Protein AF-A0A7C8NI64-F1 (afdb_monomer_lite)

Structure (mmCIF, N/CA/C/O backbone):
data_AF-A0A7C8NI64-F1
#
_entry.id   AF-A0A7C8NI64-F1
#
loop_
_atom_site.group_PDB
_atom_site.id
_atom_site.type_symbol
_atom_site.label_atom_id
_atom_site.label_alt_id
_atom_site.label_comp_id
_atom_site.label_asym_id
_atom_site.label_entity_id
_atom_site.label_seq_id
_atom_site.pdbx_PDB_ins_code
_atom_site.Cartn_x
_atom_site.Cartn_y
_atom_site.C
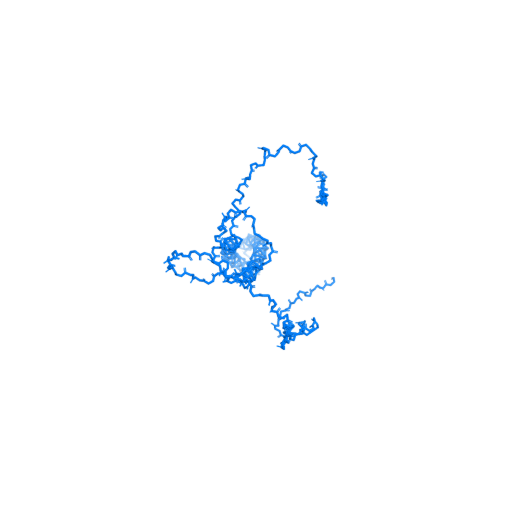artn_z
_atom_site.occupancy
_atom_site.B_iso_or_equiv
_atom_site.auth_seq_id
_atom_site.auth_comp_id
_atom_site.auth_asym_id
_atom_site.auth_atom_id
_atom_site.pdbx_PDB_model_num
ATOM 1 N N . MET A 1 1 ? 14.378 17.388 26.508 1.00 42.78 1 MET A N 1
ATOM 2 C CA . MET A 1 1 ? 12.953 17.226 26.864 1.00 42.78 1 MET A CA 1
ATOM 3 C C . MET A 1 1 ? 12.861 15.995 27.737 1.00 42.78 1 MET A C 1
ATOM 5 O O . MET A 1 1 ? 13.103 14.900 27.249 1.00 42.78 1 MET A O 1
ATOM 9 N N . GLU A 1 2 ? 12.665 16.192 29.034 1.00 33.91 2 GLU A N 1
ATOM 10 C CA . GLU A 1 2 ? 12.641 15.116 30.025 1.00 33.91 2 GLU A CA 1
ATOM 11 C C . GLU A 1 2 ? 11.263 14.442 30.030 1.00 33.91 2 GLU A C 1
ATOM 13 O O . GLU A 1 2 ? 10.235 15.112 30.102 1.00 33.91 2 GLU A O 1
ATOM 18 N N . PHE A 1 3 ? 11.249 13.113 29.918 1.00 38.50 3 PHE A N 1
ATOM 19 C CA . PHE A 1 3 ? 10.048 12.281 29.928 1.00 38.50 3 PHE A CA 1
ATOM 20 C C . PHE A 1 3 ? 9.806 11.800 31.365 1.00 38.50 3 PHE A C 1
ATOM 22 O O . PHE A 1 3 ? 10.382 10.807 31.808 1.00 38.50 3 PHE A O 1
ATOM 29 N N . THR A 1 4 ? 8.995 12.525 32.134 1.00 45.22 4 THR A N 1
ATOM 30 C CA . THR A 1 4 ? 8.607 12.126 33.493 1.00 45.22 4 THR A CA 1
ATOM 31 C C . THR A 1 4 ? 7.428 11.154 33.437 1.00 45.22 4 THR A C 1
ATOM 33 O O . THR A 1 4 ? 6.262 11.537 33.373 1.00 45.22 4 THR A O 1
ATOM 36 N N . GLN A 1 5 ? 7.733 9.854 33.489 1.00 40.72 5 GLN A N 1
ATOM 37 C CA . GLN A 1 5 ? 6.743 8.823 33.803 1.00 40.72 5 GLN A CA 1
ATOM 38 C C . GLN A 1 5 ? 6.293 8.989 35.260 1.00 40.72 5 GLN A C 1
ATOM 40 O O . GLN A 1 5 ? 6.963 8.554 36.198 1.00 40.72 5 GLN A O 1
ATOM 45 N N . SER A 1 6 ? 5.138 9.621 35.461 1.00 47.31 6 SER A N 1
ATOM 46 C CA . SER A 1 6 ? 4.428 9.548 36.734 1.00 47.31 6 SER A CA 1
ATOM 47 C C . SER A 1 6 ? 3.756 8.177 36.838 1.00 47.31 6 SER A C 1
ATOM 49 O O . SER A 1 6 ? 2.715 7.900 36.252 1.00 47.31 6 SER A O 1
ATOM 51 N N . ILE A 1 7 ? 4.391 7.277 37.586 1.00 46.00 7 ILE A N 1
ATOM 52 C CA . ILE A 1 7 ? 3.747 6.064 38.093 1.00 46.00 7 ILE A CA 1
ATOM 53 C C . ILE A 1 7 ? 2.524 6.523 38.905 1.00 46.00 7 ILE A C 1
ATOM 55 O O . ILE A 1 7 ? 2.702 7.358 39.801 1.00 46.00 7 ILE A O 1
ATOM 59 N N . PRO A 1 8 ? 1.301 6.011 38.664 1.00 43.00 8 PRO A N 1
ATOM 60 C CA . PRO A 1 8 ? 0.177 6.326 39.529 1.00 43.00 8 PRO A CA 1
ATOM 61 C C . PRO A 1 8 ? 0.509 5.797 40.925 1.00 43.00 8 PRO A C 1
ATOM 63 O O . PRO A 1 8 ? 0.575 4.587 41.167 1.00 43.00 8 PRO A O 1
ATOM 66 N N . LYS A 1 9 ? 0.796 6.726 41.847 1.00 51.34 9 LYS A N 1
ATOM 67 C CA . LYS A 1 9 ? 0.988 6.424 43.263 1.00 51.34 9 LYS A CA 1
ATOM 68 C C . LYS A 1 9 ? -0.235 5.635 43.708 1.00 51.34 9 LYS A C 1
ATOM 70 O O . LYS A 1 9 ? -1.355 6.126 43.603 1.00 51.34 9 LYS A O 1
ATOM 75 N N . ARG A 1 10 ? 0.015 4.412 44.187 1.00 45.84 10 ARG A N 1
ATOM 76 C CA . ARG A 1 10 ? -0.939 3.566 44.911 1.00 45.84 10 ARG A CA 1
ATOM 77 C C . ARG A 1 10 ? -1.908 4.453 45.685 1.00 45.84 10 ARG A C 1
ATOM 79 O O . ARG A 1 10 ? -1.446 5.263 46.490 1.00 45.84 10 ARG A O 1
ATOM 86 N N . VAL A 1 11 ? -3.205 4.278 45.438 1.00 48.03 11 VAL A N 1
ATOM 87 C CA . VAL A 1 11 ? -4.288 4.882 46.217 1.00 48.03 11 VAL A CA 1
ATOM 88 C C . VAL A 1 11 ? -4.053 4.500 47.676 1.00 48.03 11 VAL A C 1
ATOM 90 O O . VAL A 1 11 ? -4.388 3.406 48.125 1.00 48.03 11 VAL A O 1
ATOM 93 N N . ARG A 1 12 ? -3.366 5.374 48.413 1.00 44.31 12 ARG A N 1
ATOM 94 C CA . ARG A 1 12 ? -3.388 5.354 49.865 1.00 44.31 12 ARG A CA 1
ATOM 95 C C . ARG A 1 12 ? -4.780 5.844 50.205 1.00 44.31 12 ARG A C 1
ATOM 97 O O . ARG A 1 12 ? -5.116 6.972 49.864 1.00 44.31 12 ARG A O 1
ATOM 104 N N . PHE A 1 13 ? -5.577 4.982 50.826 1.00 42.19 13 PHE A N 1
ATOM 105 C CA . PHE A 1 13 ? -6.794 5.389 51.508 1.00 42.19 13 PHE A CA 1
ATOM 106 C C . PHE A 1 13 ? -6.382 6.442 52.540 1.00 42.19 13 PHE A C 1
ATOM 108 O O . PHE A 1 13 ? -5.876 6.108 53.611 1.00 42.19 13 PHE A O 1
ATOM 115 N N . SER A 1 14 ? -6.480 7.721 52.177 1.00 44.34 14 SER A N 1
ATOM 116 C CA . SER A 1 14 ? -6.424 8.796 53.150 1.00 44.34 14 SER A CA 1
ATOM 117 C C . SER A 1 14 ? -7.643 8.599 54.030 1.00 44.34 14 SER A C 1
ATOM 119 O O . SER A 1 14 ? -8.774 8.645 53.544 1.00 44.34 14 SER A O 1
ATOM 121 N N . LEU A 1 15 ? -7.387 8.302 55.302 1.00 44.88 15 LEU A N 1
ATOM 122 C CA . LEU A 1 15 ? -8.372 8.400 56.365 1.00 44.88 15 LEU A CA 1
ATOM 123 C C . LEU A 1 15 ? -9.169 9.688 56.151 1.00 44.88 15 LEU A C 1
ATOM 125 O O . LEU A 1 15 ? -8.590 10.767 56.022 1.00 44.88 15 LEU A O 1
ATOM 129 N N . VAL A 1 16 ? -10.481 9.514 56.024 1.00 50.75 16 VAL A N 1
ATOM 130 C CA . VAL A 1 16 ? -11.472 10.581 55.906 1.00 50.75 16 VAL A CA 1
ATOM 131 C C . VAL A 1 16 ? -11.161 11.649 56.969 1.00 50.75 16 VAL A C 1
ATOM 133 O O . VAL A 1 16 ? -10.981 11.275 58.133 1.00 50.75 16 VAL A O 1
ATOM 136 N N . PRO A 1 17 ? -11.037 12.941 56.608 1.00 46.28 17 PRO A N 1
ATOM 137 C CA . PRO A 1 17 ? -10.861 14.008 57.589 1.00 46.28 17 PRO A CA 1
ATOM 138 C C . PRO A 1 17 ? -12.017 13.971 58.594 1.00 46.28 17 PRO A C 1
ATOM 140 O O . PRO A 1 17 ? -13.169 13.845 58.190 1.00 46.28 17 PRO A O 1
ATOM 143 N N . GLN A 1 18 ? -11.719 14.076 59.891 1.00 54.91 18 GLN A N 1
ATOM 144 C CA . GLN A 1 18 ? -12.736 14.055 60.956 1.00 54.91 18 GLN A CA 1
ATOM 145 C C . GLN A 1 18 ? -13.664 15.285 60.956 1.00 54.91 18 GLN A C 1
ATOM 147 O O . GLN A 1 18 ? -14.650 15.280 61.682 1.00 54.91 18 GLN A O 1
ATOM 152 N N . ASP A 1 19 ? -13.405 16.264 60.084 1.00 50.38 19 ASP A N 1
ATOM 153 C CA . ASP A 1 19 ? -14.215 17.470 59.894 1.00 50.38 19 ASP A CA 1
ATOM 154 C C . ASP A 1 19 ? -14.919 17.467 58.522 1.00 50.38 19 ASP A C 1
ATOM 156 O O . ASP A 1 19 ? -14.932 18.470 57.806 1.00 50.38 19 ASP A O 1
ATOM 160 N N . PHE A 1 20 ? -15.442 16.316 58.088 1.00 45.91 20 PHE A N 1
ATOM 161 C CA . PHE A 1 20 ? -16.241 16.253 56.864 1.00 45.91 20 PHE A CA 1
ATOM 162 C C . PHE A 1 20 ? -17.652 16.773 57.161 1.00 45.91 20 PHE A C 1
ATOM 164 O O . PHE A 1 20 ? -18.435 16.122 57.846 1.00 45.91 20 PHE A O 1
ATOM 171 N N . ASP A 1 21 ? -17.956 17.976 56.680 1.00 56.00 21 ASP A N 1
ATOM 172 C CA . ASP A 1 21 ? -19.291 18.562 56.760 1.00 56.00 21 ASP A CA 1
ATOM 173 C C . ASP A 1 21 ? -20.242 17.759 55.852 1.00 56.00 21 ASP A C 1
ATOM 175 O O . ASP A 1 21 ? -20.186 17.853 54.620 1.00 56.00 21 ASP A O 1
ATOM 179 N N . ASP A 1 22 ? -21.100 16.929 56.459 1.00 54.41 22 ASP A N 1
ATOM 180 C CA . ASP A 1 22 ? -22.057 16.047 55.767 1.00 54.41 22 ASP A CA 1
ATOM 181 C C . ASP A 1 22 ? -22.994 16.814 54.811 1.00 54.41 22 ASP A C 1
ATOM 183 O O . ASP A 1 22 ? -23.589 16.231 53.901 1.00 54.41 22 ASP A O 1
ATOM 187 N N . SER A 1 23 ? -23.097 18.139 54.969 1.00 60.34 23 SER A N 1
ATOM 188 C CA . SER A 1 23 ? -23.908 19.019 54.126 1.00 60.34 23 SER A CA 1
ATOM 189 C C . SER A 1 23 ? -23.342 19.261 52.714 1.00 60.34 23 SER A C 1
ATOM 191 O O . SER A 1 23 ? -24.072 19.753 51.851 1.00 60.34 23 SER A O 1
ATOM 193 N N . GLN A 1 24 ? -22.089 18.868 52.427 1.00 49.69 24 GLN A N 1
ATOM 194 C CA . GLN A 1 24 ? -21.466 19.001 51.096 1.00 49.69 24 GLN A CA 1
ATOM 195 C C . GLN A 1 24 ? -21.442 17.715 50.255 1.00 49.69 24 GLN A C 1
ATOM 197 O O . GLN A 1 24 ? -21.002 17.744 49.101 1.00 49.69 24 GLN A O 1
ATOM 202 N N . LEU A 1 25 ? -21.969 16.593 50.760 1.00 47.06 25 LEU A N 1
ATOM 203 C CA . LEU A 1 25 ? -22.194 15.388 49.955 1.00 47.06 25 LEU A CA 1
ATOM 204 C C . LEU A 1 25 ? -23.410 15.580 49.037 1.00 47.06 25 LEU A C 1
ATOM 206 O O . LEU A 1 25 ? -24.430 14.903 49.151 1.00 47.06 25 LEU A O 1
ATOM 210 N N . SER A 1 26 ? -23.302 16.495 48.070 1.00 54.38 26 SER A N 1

ABOUT THIS TASK
Your answer should be the lines above, from the line containing "ATOM 22 O O" up to and including the line containing "ATOM 49 O O", reproduced exactly and with nothing else.

OUTPUT OF THE EXERCISE
ATOM 22 O O . PHE A 1 3 ? 10.382 10.807 31.808 1.00 38.50 3 PHE A O 1
ATOM 29 N N . THR A 1 4 ? 8.995 12.525 32.134 1.00 45.22 4 THR A N 1
ATOM 30 C CA . THR A 1 4 ? 8.607 12.126 33.493 1.00 45.22 4 THR A CA 1
ATOM 31 C C . THR A 1 4 ? 7.428 11.154 33.437 1.00 45.22 4 THR A C 1
ATOM 33 O O . THR A 1 4 ? 6.262 11.537 33.373 1.00 45.22 4 THR A O 1
ATOM 36 N N . GLN A 1 5 ? 7.733 9.854 33.489 1.00 40.72 5 GLN A N 1
ATOM 37 C CA . GLN A 1 5 ? 6.743 8.823 33.803 1.00 40.72 5 GLN A CA 1
ATOM 38 C C . GLN A 1 5 ? 6.293 8.989 35.260 1.00 40.72 5 GLN A C 1
ATOM 40 O O . GLN A 1 5 ? 6.963 8.554 36.198 1.00 40.72 5 GLN A O 1
ATOM 45 N N . SER A 1 6 ? 5.138 9.621 35.461 1.00 47.31 6 SER A N 1
ATOM 46 C CA . SER A 1 6 ? 4.428 9.548 36.734 1.00 47.31 6 SER A CA 1
ATOM 47 C C . SER A 1 6 ? 3.756 8.177 36.838 1.00 47.31 6 SER A C 1
ATOM 49 O O . SER A 1 6 ? 2.715 7.900 36.252 1.00 47.31 6 SER A O 1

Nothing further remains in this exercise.